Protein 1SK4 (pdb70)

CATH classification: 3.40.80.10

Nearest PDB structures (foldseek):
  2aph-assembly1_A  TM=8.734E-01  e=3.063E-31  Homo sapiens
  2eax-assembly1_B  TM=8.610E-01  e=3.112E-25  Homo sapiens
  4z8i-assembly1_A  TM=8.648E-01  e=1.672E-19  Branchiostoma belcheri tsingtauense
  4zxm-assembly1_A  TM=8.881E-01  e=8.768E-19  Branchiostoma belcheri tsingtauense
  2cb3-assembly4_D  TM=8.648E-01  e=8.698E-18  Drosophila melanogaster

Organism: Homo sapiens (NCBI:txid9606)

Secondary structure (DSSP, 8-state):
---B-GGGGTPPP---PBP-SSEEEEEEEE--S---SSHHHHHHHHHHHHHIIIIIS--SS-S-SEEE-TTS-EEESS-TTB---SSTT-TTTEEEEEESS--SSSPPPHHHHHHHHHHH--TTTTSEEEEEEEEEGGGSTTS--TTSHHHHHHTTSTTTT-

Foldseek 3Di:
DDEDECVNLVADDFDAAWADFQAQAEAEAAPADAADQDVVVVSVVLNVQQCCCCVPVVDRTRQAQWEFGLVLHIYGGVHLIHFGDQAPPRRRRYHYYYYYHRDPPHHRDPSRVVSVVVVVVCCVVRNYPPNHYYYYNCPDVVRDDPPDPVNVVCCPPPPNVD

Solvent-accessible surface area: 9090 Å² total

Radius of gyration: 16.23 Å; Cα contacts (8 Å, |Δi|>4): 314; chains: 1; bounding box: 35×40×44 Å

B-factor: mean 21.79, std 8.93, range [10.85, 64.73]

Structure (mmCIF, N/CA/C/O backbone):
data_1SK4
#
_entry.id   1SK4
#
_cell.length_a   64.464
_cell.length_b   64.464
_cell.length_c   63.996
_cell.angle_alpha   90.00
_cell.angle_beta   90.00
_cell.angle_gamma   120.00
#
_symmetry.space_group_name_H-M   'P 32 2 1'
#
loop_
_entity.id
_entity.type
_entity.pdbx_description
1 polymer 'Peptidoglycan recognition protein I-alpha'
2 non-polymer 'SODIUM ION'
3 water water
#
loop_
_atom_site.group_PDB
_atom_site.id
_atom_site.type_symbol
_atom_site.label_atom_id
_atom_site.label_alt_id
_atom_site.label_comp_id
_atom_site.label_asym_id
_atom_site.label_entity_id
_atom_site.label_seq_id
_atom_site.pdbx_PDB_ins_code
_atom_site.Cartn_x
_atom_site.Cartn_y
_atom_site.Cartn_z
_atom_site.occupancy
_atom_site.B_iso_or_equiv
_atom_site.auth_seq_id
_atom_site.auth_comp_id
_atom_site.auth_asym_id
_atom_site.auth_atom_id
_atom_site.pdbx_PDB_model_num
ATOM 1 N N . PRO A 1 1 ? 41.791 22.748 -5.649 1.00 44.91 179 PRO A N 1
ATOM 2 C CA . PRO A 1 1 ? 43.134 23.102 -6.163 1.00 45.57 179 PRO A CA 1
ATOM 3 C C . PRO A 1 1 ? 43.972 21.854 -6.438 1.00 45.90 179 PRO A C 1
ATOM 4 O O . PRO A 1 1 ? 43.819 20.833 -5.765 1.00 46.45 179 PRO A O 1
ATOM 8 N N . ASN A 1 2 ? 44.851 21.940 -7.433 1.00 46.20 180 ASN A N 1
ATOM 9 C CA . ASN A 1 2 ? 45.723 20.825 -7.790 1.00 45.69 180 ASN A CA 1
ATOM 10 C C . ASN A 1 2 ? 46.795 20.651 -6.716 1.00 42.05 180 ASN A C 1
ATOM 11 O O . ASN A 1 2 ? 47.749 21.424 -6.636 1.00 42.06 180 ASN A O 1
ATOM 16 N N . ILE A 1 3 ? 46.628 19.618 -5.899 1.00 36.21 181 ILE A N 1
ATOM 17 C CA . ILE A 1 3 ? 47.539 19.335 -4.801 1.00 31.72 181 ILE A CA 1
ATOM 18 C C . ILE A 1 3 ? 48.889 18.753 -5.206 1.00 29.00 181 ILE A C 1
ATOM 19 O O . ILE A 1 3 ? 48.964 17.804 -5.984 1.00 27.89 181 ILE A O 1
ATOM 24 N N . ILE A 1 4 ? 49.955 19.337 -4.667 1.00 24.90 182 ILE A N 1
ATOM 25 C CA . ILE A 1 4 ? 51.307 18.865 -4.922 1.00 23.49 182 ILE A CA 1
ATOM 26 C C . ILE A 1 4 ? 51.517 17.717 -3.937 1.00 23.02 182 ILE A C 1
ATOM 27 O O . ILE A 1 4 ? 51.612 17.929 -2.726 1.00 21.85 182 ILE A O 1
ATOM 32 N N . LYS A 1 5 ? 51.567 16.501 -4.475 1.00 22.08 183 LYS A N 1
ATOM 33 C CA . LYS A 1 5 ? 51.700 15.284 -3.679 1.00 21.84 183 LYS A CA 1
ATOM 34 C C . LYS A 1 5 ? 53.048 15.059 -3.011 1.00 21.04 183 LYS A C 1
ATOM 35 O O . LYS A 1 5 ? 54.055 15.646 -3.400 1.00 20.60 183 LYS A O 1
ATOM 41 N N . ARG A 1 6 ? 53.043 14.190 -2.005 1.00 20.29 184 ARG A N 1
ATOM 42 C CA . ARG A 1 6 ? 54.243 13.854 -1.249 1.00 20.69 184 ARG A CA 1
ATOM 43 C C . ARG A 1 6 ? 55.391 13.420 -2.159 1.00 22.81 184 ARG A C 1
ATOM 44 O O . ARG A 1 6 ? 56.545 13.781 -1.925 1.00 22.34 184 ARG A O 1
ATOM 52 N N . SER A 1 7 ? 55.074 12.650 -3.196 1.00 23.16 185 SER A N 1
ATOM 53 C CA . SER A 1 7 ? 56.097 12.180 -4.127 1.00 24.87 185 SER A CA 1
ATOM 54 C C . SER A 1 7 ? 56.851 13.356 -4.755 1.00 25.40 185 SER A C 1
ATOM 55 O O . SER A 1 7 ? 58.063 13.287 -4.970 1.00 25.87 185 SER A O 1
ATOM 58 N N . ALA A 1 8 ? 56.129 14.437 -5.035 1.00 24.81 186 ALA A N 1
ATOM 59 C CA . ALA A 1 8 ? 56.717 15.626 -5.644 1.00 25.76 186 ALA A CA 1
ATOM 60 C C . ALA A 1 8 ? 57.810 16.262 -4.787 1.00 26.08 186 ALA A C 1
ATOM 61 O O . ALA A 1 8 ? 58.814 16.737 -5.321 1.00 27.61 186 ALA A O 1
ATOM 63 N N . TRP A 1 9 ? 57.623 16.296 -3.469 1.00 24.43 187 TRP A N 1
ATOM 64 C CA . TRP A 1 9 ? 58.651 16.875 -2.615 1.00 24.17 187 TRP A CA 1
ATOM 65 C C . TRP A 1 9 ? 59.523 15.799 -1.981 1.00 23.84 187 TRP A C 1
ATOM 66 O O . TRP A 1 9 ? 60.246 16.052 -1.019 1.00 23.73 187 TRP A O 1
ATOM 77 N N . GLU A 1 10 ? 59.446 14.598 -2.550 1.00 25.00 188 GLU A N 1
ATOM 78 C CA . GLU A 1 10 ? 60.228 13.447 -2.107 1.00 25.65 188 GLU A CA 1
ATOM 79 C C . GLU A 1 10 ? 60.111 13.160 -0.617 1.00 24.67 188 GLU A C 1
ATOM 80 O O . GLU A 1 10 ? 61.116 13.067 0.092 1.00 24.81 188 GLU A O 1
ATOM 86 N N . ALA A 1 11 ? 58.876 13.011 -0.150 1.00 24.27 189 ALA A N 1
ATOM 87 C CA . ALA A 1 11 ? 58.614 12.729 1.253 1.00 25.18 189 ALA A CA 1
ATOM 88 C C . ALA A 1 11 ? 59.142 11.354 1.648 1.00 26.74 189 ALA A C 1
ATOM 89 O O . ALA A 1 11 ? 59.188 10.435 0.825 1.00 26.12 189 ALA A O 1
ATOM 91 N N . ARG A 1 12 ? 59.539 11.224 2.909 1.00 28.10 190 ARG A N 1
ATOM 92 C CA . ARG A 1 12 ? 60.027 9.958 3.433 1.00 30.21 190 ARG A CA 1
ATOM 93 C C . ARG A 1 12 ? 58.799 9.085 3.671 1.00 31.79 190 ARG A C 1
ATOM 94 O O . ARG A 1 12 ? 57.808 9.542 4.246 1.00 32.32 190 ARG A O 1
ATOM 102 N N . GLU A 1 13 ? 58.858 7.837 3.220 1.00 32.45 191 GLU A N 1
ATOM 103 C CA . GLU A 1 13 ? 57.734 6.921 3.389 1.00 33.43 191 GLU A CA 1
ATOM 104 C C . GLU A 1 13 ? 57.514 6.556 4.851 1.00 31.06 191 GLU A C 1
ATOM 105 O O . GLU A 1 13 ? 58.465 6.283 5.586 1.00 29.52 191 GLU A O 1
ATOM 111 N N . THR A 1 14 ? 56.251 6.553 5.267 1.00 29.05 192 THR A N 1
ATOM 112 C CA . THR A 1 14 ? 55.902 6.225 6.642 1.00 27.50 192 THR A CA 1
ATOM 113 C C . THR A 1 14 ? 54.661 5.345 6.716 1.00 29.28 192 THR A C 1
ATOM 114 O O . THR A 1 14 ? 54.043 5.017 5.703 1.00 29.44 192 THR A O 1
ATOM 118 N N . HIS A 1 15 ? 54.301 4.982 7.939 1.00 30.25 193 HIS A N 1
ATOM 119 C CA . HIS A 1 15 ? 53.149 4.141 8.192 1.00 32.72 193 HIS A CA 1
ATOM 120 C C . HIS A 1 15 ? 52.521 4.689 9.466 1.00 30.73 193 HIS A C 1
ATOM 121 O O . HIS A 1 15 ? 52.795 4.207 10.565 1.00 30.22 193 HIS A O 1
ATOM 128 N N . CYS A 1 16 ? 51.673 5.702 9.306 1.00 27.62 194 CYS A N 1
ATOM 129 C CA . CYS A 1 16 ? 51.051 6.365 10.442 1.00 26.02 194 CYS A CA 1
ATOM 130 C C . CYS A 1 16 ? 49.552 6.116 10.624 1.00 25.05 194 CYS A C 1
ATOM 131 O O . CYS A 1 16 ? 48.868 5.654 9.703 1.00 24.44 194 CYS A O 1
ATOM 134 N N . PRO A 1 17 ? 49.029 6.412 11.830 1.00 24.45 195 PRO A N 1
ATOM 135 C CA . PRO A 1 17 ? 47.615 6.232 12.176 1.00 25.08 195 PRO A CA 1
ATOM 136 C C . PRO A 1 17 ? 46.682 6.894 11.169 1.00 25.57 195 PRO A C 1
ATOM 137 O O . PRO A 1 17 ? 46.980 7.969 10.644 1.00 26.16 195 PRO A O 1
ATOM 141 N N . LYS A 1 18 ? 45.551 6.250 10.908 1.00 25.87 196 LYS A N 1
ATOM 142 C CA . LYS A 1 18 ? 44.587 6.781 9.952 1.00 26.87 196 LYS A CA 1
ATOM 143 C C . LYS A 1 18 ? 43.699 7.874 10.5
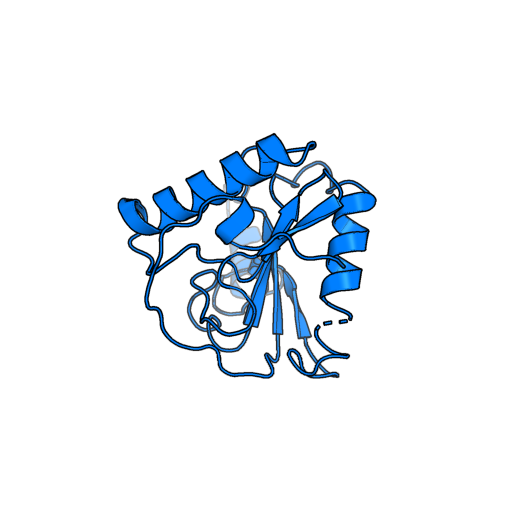38 1.00 25.97 196 LYS A C 1
ATOM 144 O O . LYS A 1 18 ? 43.428 7.904 11.742 1.00 26.21 196 LYS A O 1
ATOM 150 N N . MET A 1 19 ? 43.266 8.776 9.665 1.00 24.73 197 MET A N 1
ATOM 151 C CA . MET A 1 19 ? 42.419 9.899 10.036 1.00 24.68 197 MET A CA 1
ATOM 152 C C . MET A 1 19 ? 40.956 9.486 10.091 1.00 26.11 197 MET A C 1
ATOM 153 O O . MET A 1 19 ? 40.513 8.627 9.332 1.00 26.01 197 MET A O 1
ATOM 158 N N . ASN A 1 20 ? 40.213 10.113 10.996 1.00 27.04 198 ASN A N 1
ATOM 159 C CA . ASN A 1 20 ? 38.792 9.839 11.158 1.00 28.22 198 ASN A CA 1
ATOM 160 C C . ASN A 1 20 ? 38.031 10.824 10.269 1.00 26.38 198 ASN A C 1
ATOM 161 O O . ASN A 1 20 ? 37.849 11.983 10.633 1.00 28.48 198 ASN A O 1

┄┄┄┄┄┄┄┄┄┄┄┄┄┄┄┄┄┄┄┄

**Required work:** Please count the lines above that contain the word "Homo", and reply with the number alone.

**Your response:** 3